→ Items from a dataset
== Segment start ==

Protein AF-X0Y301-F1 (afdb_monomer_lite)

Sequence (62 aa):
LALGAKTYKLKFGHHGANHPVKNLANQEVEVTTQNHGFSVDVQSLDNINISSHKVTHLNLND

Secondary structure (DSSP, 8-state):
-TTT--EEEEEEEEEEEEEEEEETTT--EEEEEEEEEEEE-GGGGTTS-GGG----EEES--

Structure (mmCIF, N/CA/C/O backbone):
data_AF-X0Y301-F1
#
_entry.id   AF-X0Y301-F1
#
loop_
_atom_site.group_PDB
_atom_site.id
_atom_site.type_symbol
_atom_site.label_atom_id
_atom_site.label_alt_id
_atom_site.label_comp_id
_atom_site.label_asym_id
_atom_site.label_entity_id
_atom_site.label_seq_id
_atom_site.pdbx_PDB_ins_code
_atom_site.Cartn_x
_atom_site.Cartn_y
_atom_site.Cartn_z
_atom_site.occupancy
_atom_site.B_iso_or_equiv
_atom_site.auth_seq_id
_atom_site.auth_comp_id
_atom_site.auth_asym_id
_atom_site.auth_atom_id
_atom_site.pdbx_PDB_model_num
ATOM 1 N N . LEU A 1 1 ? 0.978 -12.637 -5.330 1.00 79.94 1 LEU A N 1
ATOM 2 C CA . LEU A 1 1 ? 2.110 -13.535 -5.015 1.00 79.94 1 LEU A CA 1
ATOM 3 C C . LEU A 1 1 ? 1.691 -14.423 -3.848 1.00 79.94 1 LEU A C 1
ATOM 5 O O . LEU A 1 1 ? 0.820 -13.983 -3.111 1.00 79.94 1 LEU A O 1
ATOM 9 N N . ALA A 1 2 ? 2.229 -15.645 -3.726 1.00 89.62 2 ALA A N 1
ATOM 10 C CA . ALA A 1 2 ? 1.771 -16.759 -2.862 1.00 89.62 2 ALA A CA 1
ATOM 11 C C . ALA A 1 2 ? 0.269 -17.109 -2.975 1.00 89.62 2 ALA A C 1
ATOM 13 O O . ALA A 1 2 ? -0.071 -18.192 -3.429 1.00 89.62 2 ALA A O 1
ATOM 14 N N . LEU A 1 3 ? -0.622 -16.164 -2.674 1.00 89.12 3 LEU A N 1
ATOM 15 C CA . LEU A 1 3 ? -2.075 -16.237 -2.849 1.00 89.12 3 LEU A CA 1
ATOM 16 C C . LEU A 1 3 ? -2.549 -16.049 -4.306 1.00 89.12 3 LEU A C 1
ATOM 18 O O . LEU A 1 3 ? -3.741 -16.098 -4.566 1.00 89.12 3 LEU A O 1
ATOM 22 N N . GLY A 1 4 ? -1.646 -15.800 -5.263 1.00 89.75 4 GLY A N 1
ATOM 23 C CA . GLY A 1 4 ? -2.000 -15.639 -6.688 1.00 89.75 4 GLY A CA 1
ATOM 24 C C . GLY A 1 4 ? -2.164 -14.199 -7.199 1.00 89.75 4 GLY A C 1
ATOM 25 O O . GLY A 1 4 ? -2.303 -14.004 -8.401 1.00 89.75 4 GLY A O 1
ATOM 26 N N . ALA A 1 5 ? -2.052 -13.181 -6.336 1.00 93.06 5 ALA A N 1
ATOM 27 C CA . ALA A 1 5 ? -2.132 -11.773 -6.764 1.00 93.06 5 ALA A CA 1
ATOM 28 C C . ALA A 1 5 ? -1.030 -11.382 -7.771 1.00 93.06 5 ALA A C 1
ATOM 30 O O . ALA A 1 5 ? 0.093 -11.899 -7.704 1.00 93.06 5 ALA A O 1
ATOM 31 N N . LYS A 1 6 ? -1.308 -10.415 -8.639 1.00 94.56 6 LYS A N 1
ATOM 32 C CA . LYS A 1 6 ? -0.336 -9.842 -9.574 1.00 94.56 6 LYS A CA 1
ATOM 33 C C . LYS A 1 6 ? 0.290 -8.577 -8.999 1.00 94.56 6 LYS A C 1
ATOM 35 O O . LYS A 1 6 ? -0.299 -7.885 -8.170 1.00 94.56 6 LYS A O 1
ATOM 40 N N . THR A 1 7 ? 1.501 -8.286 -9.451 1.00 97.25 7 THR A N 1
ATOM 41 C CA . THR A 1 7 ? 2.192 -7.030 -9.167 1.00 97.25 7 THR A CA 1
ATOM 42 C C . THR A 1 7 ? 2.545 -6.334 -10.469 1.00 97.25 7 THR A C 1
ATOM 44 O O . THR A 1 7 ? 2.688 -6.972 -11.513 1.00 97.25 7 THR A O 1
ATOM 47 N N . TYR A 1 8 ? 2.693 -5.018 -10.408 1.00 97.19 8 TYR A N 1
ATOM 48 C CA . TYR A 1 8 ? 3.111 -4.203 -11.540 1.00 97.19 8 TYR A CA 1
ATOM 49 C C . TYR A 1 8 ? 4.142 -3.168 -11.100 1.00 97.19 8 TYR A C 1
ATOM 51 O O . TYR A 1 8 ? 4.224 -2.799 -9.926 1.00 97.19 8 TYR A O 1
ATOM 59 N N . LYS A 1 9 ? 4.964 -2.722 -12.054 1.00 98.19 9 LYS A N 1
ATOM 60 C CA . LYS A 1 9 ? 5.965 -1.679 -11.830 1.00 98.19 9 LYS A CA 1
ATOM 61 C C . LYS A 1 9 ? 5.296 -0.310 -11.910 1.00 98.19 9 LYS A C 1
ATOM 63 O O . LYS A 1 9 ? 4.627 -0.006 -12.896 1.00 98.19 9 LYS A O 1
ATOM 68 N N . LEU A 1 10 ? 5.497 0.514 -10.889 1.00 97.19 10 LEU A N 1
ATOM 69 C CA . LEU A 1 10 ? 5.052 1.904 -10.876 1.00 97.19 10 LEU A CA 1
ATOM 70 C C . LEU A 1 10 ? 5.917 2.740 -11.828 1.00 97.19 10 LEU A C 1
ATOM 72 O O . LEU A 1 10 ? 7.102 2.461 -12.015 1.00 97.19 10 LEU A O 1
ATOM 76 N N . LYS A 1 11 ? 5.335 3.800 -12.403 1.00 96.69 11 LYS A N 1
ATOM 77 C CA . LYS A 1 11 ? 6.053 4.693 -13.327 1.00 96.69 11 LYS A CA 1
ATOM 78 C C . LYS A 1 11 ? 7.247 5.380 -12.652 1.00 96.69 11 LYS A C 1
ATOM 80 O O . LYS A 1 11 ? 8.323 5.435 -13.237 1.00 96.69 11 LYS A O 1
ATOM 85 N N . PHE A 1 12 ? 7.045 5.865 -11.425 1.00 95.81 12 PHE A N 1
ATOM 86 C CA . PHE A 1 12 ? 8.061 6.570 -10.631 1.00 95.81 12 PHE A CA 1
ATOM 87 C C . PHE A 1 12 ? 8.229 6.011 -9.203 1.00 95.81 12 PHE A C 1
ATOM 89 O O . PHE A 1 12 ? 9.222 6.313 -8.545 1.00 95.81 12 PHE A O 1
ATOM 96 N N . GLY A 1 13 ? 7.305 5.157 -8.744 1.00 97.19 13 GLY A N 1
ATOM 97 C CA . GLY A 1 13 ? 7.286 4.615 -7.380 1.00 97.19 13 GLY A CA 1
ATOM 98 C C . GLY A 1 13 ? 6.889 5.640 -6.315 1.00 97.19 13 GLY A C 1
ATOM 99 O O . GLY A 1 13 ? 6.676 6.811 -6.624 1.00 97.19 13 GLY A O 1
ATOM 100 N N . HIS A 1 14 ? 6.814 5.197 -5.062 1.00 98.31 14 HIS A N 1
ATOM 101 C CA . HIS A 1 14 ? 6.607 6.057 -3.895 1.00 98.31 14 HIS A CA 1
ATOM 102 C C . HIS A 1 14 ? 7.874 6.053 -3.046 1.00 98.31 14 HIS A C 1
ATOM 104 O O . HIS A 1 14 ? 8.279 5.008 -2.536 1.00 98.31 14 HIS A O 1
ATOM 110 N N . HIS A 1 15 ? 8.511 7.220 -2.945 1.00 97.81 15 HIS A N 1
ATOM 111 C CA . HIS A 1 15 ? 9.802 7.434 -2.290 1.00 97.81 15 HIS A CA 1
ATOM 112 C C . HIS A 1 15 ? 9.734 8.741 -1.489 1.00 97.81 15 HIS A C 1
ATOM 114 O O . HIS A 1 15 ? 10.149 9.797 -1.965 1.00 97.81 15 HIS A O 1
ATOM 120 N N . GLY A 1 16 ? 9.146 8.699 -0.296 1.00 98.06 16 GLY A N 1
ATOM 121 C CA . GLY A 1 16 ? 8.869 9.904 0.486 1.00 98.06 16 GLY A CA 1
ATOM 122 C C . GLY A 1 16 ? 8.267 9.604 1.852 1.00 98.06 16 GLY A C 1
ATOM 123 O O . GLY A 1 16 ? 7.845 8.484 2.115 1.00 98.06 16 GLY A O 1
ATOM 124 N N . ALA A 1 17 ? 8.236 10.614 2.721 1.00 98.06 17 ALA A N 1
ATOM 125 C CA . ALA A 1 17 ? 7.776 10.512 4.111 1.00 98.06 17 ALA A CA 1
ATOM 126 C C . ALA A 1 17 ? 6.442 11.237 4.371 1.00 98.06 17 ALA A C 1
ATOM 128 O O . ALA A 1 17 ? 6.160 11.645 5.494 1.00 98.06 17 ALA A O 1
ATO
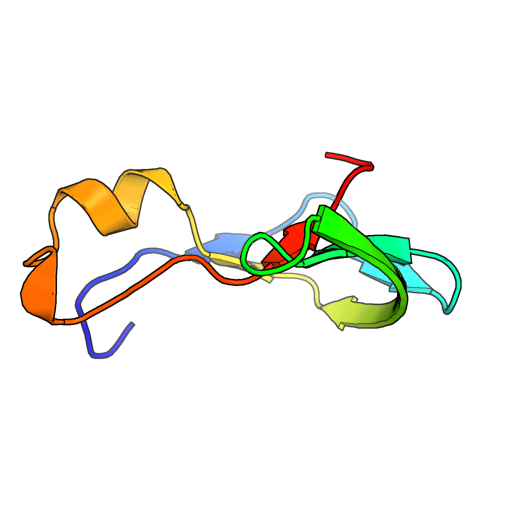M 129 N N . ASN A 1 18 ? 5.651 11.470 3.320 1.00 97.62 18 ASN A N 1
ATOM 130 C CA . ASN A 1 18 ? 4.435 12.280 3.372 1.00 97.62 18 ASN A CA 1
ATOM 131 C C . ASN A 1 18 ? 3.237 11.651 2.635 1.00 97.62 18 ASN A C 1
ATOM 133 O O . ASN A 1 18 ? 2.310 12.371 2.270 1.00 97.62 18 ASN A O 1
ATOM 137 N N . HIS A 1 19 ? 3.249 10.336 2.385 1.00 97.94 19 HIS A N 1
ATOM 138 C CA . HIS A 1 19 ? 2.172 9.675 1.643 1.00 97.94 19 HIS A CA 1
ATOM 139 C C . HIS A 1 19 ? 0.949 9.441 2.546 1.00 97.94 19 HIS A C 1
ATOM 141 O O . HIS A 1 19 ? 1.083 8.718 3.542 1.00 97.94 19 HIS A O 1
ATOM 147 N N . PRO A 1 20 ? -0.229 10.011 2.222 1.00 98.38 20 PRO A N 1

== Segment end ==

→ Prompt
Above are the records; from them, give again exactly the lines from the one containing "ATOM 35 O O" through the one containing "ATOM 89 O O", both included.

→ Solution to the exercise
ATOM 35 O O . LYS A 1 6 ? -0.299 -7.885 -8.170 1.00 94.56 6 LYS A O 1
ATOM 40 N N . THR A 1 7 ? 1.501 -8.286 -9.451 1.00 97.25 7 THR A N 1
ATOM 41 C CA . THR A 1 7 ? 2.192 -7.030 -9.167 1.00 97.25 7 THR A CA 1
ATOM 42 C C . THR A 1 7 ? 2.545 -6.334 -10.469 1.00 97.25 7 THR A C 1
ATOM 44 O O . THR A 1 7 ? 2.688 -6.972 -11.513 1.00 97.25 7 THR A O 1
ATOM 47 N N . TYR A 1 8 ? 2.693 -5.018 -10.408 1.00 97.19 8 TYR A N 1
ATOM 48 C CA . TYR A 1 8 ? 3.111 -4.203 -11.540 1.00 97.19 8 TYR A CA 1
ATOM 49 C C . TYR A 1 8 ? 4.142 -3.168 -11.100 1.00 97.19 8 TYR A C 1
ATOM 51 O O . TYR A 1 8 ? 4.224 -2.799 -9.926 1.00 97.19 8 TYR A O 1
ATOM 59 N N . LYS A 1 9 ? 4.964 -2.722 -12.054 1.00 98.19 9 LYS A N 1
ATOM 60 C CA . LYS A 1 9 ? 5.965 -1.679 -11.830 1.00 98.19 9 LYS A CA 1
ATOM 61 C C . LYS A 1 9 ? 5.296 -0.310 -11.910 1.00 98.19 9 LYS A C 1
ATOM 63 O O . LYS A 1 9 ? 4.627 -0.006 -12.896 1.00 98.19 9 LYS A O 1
ATOM 68 N N . LEU A 1 10 ? 5.497 0.514 -10.889 1.00 97.19 10 LEU A N 1
ATOM 69 C CA . LEU A 1 10 ? 5.052 1.904 -10.876 1.00 97.19 10 LEU A CA 1
ATOM 70 C C . LEU A 1 10 ? 5.917 2.740 -11.828 1.00 97.19 10 LEU A C 1
ATOM 72 O O . LEU A 1 10 ? 7.102 2.461 -12.015 1.00 97.19 10 LEU A O 1
ATOM 76 N N . LYS A 1 11 ? 5.335 3.800 -12.403 1.00 96.69 11 LYS A N 1
ATOM 77 C CA . LYS A 1 11 ? 6.053 4.693 -13.327 1.00 96.69 11 LYS A CA 1
ATOM 78 C C . LYS A 1 11 ? 7.247 5.380 -12.652 1.00 96.69 11 LYS A C 1
ATOM 80 O O . LYS A 1 11 ? 8.323 5.435 -13.237 1.00 96.69 11 LYS A O 1
ATOM 85 N N . PHE A 1 12 ? 7.045 5.865 -11.425 1.00 95.81 12 PHE A N 1
ATOM 86 C CA . PHE A 1 12 ? 8.061 6.570 -10.631 1.00 95.81 12 PHE A CA 1
ATOM 87 C C . PHE A 1 12 ? 8.229 6.011 -9.203 1.00 95.81 12 PHE A C 1
ATOM 89 O O . PHE A 1 12 ? 9.222 6.313 -8.545 1.00 95.81 12 PHE A O 1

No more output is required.